Kafein Tüketiminin Gebelikteki Etkileri Üzerine Yeni Araştırmalar
Daha önce gerçekleştirilen çeşitli araştırmalar, gebelik döneminde kafein alımının bebeğin beyin gelişimini olumsuz etkileyebileceğini ve bazı sağlık sorunlarına neden olabileceğini ortaya koymuştu. Özellikle, kafein tüketiminin otizm ve Dikkat Eksikliği Hiperaktivite Bozukluğu (DEHB) gibi nörogelişimsel bozukluklarla ilişkili olabileceği iddiaları dikkat çekmişti. Ancak bu tür bulguların kesin ve net bir doğruluğu henüz kanıtlanmamıştı.
Psychological Medicine dergisinde yayımlanan yeni bir çalışmada, uluslararası bir araştırma ekibi kafein tüketimi ile DEHB arasındaki potansiyel bağlantıyı kapsamlı bir şekilde incelemeyi amaçladı. Araştırma, 1999 ile 2008 yılları arasında Norveç’teki tüm hamile kadınlara yönelik olarak gerçekleştirildi. Katılımcılar, gebelik öncesi ve hamilelik sırasında ne kadar kahve tükettiklerini detaylı bir şekilde bildirdiler. Ayrıca, çocuklarının doğumdan itibaren 6 aylıkken başlayan ve 8 yaşına kadar devam eden nörogelişimsel durumları hakkında bilgi verdiler.

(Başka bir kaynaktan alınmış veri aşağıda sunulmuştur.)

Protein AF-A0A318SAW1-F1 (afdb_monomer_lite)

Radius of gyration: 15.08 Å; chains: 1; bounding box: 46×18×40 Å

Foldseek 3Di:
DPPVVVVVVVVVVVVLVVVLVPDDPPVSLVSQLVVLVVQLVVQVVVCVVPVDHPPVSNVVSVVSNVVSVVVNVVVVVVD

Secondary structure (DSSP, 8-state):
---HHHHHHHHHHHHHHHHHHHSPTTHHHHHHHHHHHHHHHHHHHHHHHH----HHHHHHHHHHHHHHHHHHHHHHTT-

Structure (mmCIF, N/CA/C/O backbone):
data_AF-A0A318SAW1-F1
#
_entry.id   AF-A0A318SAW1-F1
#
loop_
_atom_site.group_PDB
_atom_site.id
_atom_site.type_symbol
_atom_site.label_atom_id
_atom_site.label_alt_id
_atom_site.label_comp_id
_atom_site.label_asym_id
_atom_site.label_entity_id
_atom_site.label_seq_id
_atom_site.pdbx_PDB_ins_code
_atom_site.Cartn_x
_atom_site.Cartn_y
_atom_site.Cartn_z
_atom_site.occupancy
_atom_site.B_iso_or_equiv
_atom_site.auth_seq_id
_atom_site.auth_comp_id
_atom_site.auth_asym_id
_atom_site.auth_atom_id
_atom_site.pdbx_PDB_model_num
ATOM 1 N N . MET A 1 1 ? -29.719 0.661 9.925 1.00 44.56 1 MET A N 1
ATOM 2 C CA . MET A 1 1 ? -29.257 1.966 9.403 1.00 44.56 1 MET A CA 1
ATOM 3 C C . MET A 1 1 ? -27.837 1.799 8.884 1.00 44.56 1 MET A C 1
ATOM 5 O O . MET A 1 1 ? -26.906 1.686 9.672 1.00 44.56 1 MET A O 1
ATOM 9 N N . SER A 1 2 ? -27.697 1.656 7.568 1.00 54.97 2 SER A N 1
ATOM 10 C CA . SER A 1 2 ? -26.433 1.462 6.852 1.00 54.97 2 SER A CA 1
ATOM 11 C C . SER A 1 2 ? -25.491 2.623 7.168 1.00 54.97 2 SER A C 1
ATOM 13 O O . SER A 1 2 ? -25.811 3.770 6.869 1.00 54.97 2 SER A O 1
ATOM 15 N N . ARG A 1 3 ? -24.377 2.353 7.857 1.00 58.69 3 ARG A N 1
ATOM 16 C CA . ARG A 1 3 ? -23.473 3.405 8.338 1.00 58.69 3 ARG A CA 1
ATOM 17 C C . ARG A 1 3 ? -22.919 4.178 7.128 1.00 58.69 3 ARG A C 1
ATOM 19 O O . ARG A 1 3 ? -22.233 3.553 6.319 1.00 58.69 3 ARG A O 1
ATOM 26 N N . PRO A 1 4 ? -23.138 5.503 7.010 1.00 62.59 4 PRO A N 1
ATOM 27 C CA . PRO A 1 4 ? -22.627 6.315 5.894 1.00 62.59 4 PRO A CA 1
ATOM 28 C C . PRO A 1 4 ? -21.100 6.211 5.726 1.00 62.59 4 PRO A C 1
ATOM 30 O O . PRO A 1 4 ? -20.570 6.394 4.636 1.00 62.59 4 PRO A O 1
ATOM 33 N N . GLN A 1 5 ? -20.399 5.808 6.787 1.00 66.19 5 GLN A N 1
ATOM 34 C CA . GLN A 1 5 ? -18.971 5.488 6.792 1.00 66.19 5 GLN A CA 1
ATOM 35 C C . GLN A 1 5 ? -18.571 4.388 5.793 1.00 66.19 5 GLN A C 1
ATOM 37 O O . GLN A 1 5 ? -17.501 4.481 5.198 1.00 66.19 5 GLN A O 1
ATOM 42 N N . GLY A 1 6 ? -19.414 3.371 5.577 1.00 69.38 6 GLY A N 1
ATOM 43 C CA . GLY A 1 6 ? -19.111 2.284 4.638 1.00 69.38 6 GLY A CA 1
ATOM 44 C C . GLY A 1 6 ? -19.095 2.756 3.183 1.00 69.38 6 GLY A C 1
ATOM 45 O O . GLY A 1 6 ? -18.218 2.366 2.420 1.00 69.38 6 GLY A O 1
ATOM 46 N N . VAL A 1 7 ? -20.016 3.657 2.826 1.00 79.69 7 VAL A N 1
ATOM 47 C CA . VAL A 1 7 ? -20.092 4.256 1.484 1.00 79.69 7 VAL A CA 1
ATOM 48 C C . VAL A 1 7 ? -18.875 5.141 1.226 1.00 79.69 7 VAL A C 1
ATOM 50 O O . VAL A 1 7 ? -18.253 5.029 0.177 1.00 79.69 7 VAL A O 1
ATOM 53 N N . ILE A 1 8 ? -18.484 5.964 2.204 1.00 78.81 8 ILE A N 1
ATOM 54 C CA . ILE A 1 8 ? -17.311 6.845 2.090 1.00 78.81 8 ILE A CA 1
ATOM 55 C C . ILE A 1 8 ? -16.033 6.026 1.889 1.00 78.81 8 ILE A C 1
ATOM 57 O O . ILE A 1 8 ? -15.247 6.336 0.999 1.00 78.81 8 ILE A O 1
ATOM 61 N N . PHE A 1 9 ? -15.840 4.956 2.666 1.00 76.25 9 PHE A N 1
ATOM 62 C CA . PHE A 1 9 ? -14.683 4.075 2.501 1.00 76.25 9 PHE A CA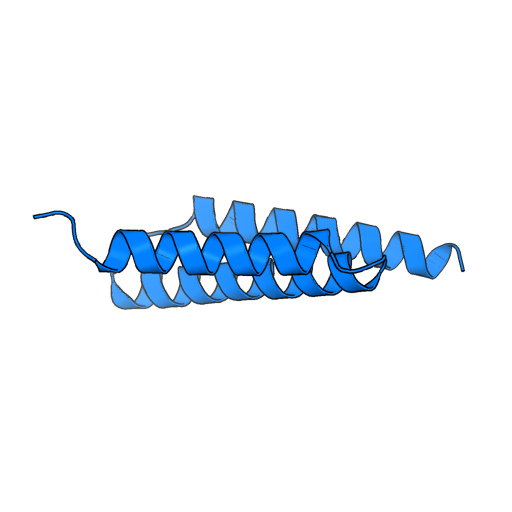 1
ATOM 63 C C . PHE A 1 9 ? -14.626 3.468 1.095 1.00 76.25 9 PHE A C 1
ATOM 65 O O . PHE A 1 9 ? -13.573 3.485 0.462 1.00 76.25 9 PHE A O 1
ATOM 72 N N . PHE A 1 10 ? -15.763 2.987 0.585 1.00 77.69 10 PHE A N 1
ATOM 73 C CA . PHE A 1 10 ? -15.847 2.400 -0.751 1.00 77.69 10 PHE A CA 1
ATOM 74 C C . PHE A 1 10 ? -15.533 3.415 -1.853 1.00 77.69 10 PHE A C 1
ATOM 76 O O . PHE A 1 10 ? -14.775 3.110 -2.770 1.00 77.69 10 PHE A O 1
ATOM 83 N N . VAL A 1 11 ? -16.073 4.632 -1.744 1.00 82.88 11 VAL A N 1
ATOM 84 C CA . VAL A 1 11 ? -15.816 5.721 -2.697 1.00 82.88 11 VAL A CA 1
ATOM 85 C C . VAL A 1 11 ? -14.339 6.112 -2.687 1.00 82.88 11 VAL A C 1
ATOM 87 O O . VAL A 1 11 ? -13.737 6.238 -3.749 1.00 82.88 11 VAL A O 1
ATOM 90 N N . VAL A 1 12 ? -13.728 6.248 -1.507 1.00 80.88 12 VAL A N 1
ATOM 91 C CA . VAL A 1 12 ? -12.300 6.577 -1.386 1.00 80.88 12 VAL A CA 1
ATOM 92 C C . VAL A 1 12 ? -11.431 5.460 -1.963 1.00 80.88 12 VAL A C 1
ATOM 94 O O . VAL A 1 12 ? -10.535 5.741 -2.754 1.00 80.88 12 VAL A O 1
ATOM 97 N N . ALA A 1 13 ? -11.717 4.199 -1.631 1.00 77.12 13 ALA A N 1
ATOM 98 C CA . ALA A 1 13 ? -10.989 3.055 -2.173 1.00 77.12 13 ALA A CA 1
ATOM 99 C C . ALA A 1 13 ? -11.098 2.987 -3.705 1.00 77.12 13 ALA A C 1
ATOM 101 O O . ALA A 1 13 ? -10.096 2.769 -4.383 1.00 77.12 13 ALA A O 1
ATOM 102 N N . PHE A 1 14 ? -12.290 3.236 -4.254 1.00 82.19 14 PHE A N 1
ATOM 103 C CA . PHE A 1 14 ? -12.520 3.261 -5.696 1.00 82.19 14 PHE A CA 1
ATOM 104 C C . PHE A 1 14 ? -11.754 4.393 -6.388 1.00 82.19 14 PHE A C 1
ATOM 106 O O . PHE A 1 14 ? -11.116 4.157 -7.408 1.00 82.19 14 PHE A O 1
ATOM 113 N N . LEU A 1 15 ? -11.766 5.604 -5.823 1.00 82.44 15 LEU A N 1
ATOM 114 C CA . LEU A 1 15 ? -11.024 6.744 -6.369 1.00 82.44 15 LEU A CA 1
ATOM 115 C C . LEU A 1 15 ? -9.515 6.497 -6.366 1.00 82.44 15 LEU A C 1
ATOM 117 O O . LEU A 1 15 ? -8.848 6.776 -7.357 1.00 82.44 15 LEU A O 1
ATOM 121 N N . VAL A 1 16 ? -8.981 5.936 -5.280 1.00 79.06 16 VAL A N 1
ATOM 122 C CA . VAL A 1 16 ? -7.565 5.561 -5.192 1.00 79.06 16 VAL A CA 1
ATOM 123 C C . VAL A 1 16 ? -7.212 4.530 -6.264 1.00 79.06 16 VAL A C 1
ATOM 125 O O . VAL A 1 16 ? -6.216 4.688 -6.966 1.00 79.06 16 VAL A O 1
ATOM 128 N N . LEU A 1 17 ? -8.052 3.508 -6.438 1.00 79.19 17 LEU A N 1
ATOM 129 C CA . LEU A 1 17 ? -7.845 2.480 -7.455 1.00 79.19 17 LEU A CA 1
ATOM 130 C C . LEU A 1 17 ? -7.895 3.069 -8.873 1.00 79.19 17 LEU A C 1
ATOM 132 O O . LEU A 1 17 ? -7.052 2.748 -9.707 1.00 79.19 17 LEU A O 1
ATOM 136 N N . LEU A 1 18 ? -8.839 3.977 -9.128 1.00 82.75 18 LEU A N 1
ATOM 137 C CA . LEU A 1 18 ? -8.976 4.682 -10.400 1.00 82.75 18 LEU A CA 1
ATOM 138 C C . LEU A 1 18 ? -7.715 5.498 -10.727 1.00 82.75 18 LEU A C 1
ATOM 140 O O . LEU A 1 18 ? -7.218 5.428 -11.847 1.00 82.75 18 LEU A O 1
ATOM 144 N N . VAL A 1 19 ? -7.168 6.227 -9.749 1.00 78.88 19 VAL A N 1
ATOM 145 C CA . VAL A 1 19 ? -5.926 7.001 -9.917 1.00 78.88 19 VAL A CA 1
ATOM 146 C C . VAL A 1 19 ? -4.753 6.088 -10.275 1.00 78.88 19 VAL A C 1
ATOM 148 O O . VAL A 1 19 ? -4.004 6.402 -11.197 1.00 78.88 19 VAL A O 1
ATOM 151 N N . VAL A 1 20 ? -4.614 4.943 -9.600 1.00 75.81 20 VAL A N 1
ATOM 152 C CA . VAL A 1 20 ? -3.545 3.973 -9.896 1.00 75.81 20 VAL A CA 1
ATOM 153 C C . VAL A 1 20 ? -3.690 3.399 -11.308 1.00 75.81 20 VAL A C 1
ATOM 155 O O . VAL A 1 20 ? -2.699 3.278 -12.019 1.00 75.81 20 VAL A O 1
ATOM 158 N N . VAL A 1 21 ? -4.906 3.080 -11.754 1.00 77.75 21 VAL A N 1
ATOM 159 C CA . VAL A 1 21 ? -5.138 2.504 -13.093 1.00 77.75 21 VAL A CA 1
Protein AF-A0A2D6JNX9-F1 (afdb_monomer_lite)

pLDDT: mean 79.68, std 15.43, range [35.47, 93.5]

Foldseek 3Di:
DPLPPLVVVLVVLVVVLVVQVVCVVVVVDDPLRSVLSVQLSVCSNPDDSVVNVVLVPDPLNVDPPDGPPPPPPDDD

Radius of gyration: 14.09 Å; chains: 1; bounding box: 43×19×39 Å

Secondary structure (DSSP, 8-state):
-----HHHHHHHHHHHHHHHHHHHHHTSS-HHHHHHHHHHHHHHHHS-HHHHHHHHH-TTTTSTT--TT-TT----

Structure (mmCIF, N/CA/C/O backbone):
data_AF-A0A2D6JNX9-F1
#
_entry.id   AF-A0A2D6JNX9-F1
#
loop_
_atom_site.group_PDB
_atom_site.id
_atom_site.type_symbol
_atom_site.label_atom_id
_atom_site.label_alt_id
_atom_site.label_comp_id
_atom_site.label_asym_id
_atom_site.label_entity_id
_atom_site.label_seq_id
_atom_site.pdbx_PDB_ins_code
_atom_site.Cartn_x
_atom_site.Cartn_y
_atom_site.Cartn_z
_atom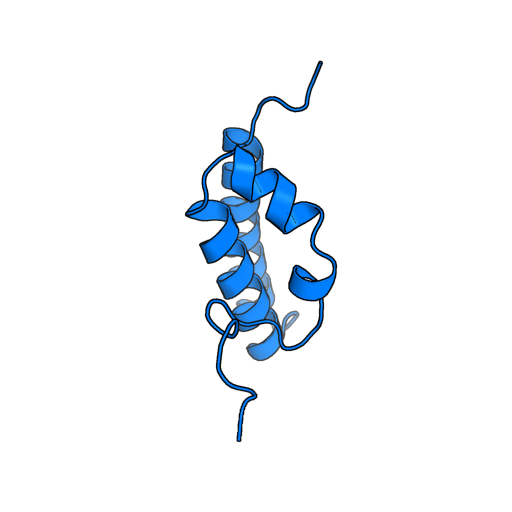_site.occupancy
_atom_site.B_iso_or_equiv
_atom_site.auth_seq_id
_atom_site.auth_comp_id
_atom_site.auth_asym_id
_atom_site.auth_atom_id
_atom_site.pdbx_PDB_model_num
ATOM 1 N N . MET A 1 1 ? -18.577 11.258 6.038 1.00 40.16 1 MET A N 1
ATOM 2 C CA . MET A 1 1 ? -17.166 11.066 6.430 1.00 40.16 1 MET A CA 1
ATOM 3 C C . MET A 1 1 ? -16.680 9.860 5.643 1.00 40.16 1 MET A C 1
ATOM 5 O O . MET A 1 1 ? -17.397 8.877 5.631 1.00 40.16 1 MET A O 1
ATOM 9 N N . ASN A 1 2 ? -15.610 9.992 4.857 1.00 43.81 2 ASN A N 1
ATOM 10 C CA . ASN A 1 2 ? -15.134 8.963 3.917 1.00 43.81 2 ASN A CA 1
ATOM 11 C C . ASN A 1 2 ? -13.670 8.621 4.254 1.00 43.81 2 ASN A C 1
ATOM 13 O O . ASN A 1 2 ? -12.762 8.841 3.463 1.00 43.81 2 ASN A O 1
ATOM 17 N N . PHE A 1 3 ? -13.450 8.170 5.489 1.00 48.16 3 PHE A N 1
ATOM 18 C CA . PHE A 1 3 ? -12.182 7.592 5.961 1.00 48.16 3 PHE A CA 1
ATOM 19 C C . PHE A 1 3 ? -12.391 6.116 6.376 1.00 48.16 3 PHE A C 1
ATOM 21 O O . PHE A 1 3 ? -11.591 5.550 7.110 1.00 48.16 3 PHE A O 1
ATOM 28 N N . ASP A 1 4 ? -13.490 5.504 5.916 1.00 52.94 4 ASP A N 1
ATOM 29 C CA . ASP A 1 4 ? -14.119 4.312 6.506 1.00 52.94 4 ASP A CA 1
ATOM 30 C C . ASP A 1 4 ? -13.897 3.006 5.732 1.00 52.94 4 ASP A C 1
ATOM 32 O O . ASP A 1 4 ? -14.522 1.999 6.049 1.00 52.94 4 ASP A O 1
ATOM 36 N N . GLN A 1 5 ? -13.046 2.976 4.702 1.00 68.62 5 GLN A N 1
ATOM 37 C CA . GLN A 1 5 ? -12.889 1.755 3.899 1.00 68.62 5 GLN A CA 1
ATOM 38 C C . GLN A 1 5 ? -11.431 1.297 3.811 1.00 68.62 5 GLN A C 1
ATOM 40 O O . GLN A 1 5 ? -10.859 1.241 2.719 1.00 68.62 5 GLN A O 1
ATOM 45 N N . PRO A 1 6 ? -10.825 0.888 4.947 1.00 70.75 6 PRO A N 1
ATOM 46 C CA . PRO A 1 6 ? -9.580 0.119 4.924 1.00 70.75 6 PRO A CA 1
ATOM 47 C C . PRO A 1 6 ? -9.713 -1.115 4.016 1.00 70.75 6 PRO A C 1
ATOM 49 O O . PRO A 1 6 ? -8.749 -1.523 3.376 1.00 70.75 6 PRO A O 1
ATOM 52 N N . GLU A 1 7 ? -10.922 -1.662 3.861 1.00 77.25 7 GLU A N 1
ATOM 53 C CA . GLU A 1 7 ? -11.219 -2.714 2.885 1.00 77.25 7 GLU A CA 1
ATOM 54 C C . GLU A 1 7 ? -11.020 -2.280 1.423 1.00 77.25 7 GLU A C 1
ATOM 56 O O . GLU A 1 7 ? -10.409 -3.023 0.649 1.00 77.25 7 GLU A O 1
ATOM 61 N N . GLU A 1 8 ? -11.463 -1.082 1.026 1.00 82.56 8 GLU A N 1
ATOM 62 C CA . GLU A 1 8 ? -11.207 -0.565 -0.325 1.00 82.56 8 GLU A CA 1
ATOM 63 C C . GLU A 1 8 ? -9.730 -0.264 -0.540 1.00 82.56 8 GLU A C 1
ATO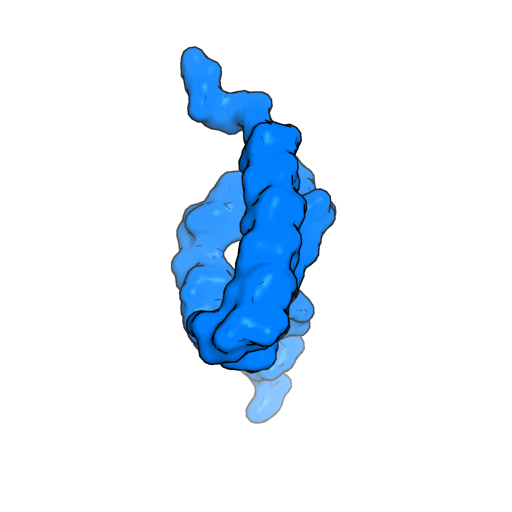M 65 O O . GLU A 1 8 ? -9.182 -0.589 -1.594 1.00 82.56 8 GLU A O 1
ATOM 70 N N . ALA A 1 9 ? -9.059 0.291 0.467 1.00 82.19 9 ALA A N 1
ATOM 71 C CA . ALA A 1 9 ? -7.633 0.563 0.388 1.00 82.19 9 ALA A CA 1
ATOM 72 C C . ALA A 1 9 ? -6.827 -0.743 0.230 1.00 82.19 9 ALA A C 1
ATOM 74 O O . ALA A 1 9 ? -5.977 -0.851 -0.655 1.00 82.19 9 ALA A O 1
ATOM 75 N N . ARG A 1 10 ? -7.164 -1.794 0.990 1.00 85.56 10 ARG A N 1
ATOM 76 C CA . ARG A 1 10 ? -6.604 -3.148 0.815 1.00 85.56 10 ARG A CA 1
ATOM 77 C C . ARG A 1 10 ? -6.879 -3.703 -0.582 1.00 85.56 10 ARG A C 1
ATOM 79 O O . ARG A 1 10 ? -6.003 -4.328 -1.179 1.00 85.56 10 ARG A O 1
ATOM 86 N N . ARG A 1 11 ? -8.075 -3.472 -1.130 1.00 88.94 11 ARG A N 1
ATOM 87 C CA . ARG A 1 11 ? -8.421 -3.884 -2.496 1.00 88.94 11 ARG A CA 1
ATOM 88 C C . ARG A 1 11 ? -7.544 -3.181 -3.530 1.00 88.94 11 ARG A C 1
ATOM 90 O O . ARG A 1 11 ? -7.014 -3.851 -4.412 1.00 88.94 11 ARG A O 1
ATOM 97 N N . GLN A 1 12 ? -7.345 -1.872 -3.390 1.00 88.12 12 GLN A N 1
ATOM 98 C CA . GLN A 1 12 ? -6.457 -1.101 -4.260 1.00 88.12 12 GLN A CA 1
ATOM 99 C C . GLN A 1 12 ? -5.015 -1.604 -4.178 1.00 88.12 12 GLN A C 1
ATOM 101 O O . GLN A 1 12 ? -4.390 -1.786 -5.217 1.00 88.12 12 GLN A O 1
ATOM 106 N N . ILE A 1 13 ? -4.507 -1.924 -2.981 1.00 89.88 13 ILE A N 1
ATOM 107 C CA . ILE A 1 13 ? -3.169 -2.518 -2.835 1.00 89.88 13 ILE A CA 1
ATOM 108 C C . ILE A 1 13 ? -3.051 -3.829 -3.611 1.00 89.88 13 ILE A C 1
ATOM 110 O O . ILE A 1 13 ? -2.087 -4.007 -4.349 1.00 89.88 13 ILE A O 1
ATOM 114 N N . ARG A 1 14 ? -4.041 -4.723 -3.520 1.00 89.81 14 ARG A N 1
ATOM 115 C CA . ARG A 1 14 ? -4.023 -5.976 -4.295 1.00 89.81 14 ARG A CA 1
ATOM 116 C C . ARG A 1 14 ? -4.032 -5.734 -5.803 1.00 89.81 14 ARG A C 1
ATOM 118 O O . ARG A 1 14 ? -3.358 -6.457 -6.528 1.00 89.81 14 ARG A O 1
ATOM 125 N N . HIS A 1 15 ? -4.766 -4.725 -6.275 1.00 92.25 15 HIS A N 1
ATOM 126 C CA . HIS A 1 15 ? -4.712 -4.312 -7.679 1.00 92.25 15 HIS A CA 1
ATOM 127 C C . HIS A 1 15 ? -3.324 -3.788 -8.059 1.00 92.25 15 HIS A C 1
ATOM 129 O O . HIS A 1 15 ? -2.777 -4.201 -9.077 1.00 92.25 15 HIS A O 1
ATOM 135 N N . MET A 1 16 ? -2.717 -2.950 -7.216 1.00 91.25 16 MET A N 1
ATOM 136 C CA . MET A 1 16 ? -1.367 -2.439 -7.448 1.00 91.25 16 MET A CA 1
ATOM 137 C C . MET A 1 16 ? -0.320 -3.559 -7.498 1.00 91.25 16 MET A C 1
ATOM 139 O O . MET A 1 16 ? 0.558 -3.502 -8.347 1.00 91.25 16 MET A O 1
ATOM 143 N N . GLN A 1 17 ? -0.435 -4.616 -6.685 1.00 90.69 17 GLN A N 1
ATOM 144 C CA . GLN A 1 17 ? 0.468 -5.777 -6.775 1.00 90.69 17 GLN A CA 1
ATOM 145 C C . GLN A 1 17 ? 0.420 -6.465 -8.153 1.00 90.69 17 GLN A C 1
ATOM 147 O O . GLN A 1 17 ? 1.443 -6.948 -8.647 1.00 90.69 17 GLN A O 1
ATOM 152 N N . VAL A 1 18 ? -0.751 -6.497 -8.802 1.00 92.75 18 VAL A N 1
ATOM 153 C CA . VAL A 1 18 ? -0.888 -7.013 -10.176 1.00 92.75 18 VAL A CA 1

Bu veriler, çocukların dikkat, iletişim sorunları, motor becerileri ve dil gelişimi gibi alanlarda değerlendirilmesine olanak tanıdı. Araştırmacılar, anne ve çocuklardan alınan genetik örnekler üzerinden genetik varyasyonları da inceledi. Bu yöntemle, kahvenin tek başına etkisinin belirlenmesi hedeflendi.
Yaşam Tarzı Faktörlerinin Rolü
Başlangıçta elde edilen veriler, hamilelikte kahve tüketimi ile DEHB arasında güçlü bir ilişki olduğunu gösterse de, araştırmacılar sigara ve alkol kullanımı, eğitim düzeyi ve gelir gibi yaşam tarzı faktörlerini dikkate aldıklarında bu bağlantının geçerliliğinin ortadan kalktığını gözlemlediler. Sonuç olarak, araştırma, hamilelikte kafein tüketiminin çocukta DEHB riskini artırdığına dair güçlü bir neden-sonuç ilişkisi bulunmadığını ortaya koydu. Araştırma ekibi, “Sonuçlarımız, annenin kahve tüketiminin bebeğin nörogelişimsel bozuklukları üzerinde nedensel bir etkisi olduğuna dair çok az kanıt sunuyor” şeklinde bir değerlendirme yaptı.
King’s College London’da obstetrik alanında uzman olan ve çalışmada yer almayan Andrew Shennan, “Kafein alımının önemli bir endişe kaynağı olmadığına dair büyük bir güven veriyor” diyerek çalışmanın bulgularını destekledi. Ancak, kafeinin tamamen güvenli olduğunu söylemenin mümkün olmadığını belirten Shennan, hamilelikte kafein tüketiminin olumsuz sonuçlarını açıklayabilecek başka faktörlerin de mevcut olduğunu vurguladı.
Kafein Alımını Sınırlamanın Önemi
Uzmanlar, bu bulguların kafein tüketiminin tamamen zararsız olduğunu göstermediği konusunda uyarıyor. Newsweek’e konuşan Shennan, bazı araştırmalarda kafein tüketiminin düşük doğum ağırlığı, ölü doğum ve düşük riski ile ilişkilendirildiğini ifade etti. Bu nedenle, uzmanlar hamilelerin kafein alımını sınırlandırmalarını öneriyor. Günlük kafein alımının 200 miligramı aşmaması gerektiği belirtiliyor. Hamilelik döneminde bebeğin gelişimini etkileyen birçok farklı faktör bulunduğundan, kahve tüketimi hakkında doktorunuzla görüşmeniz faydalı olacaktır.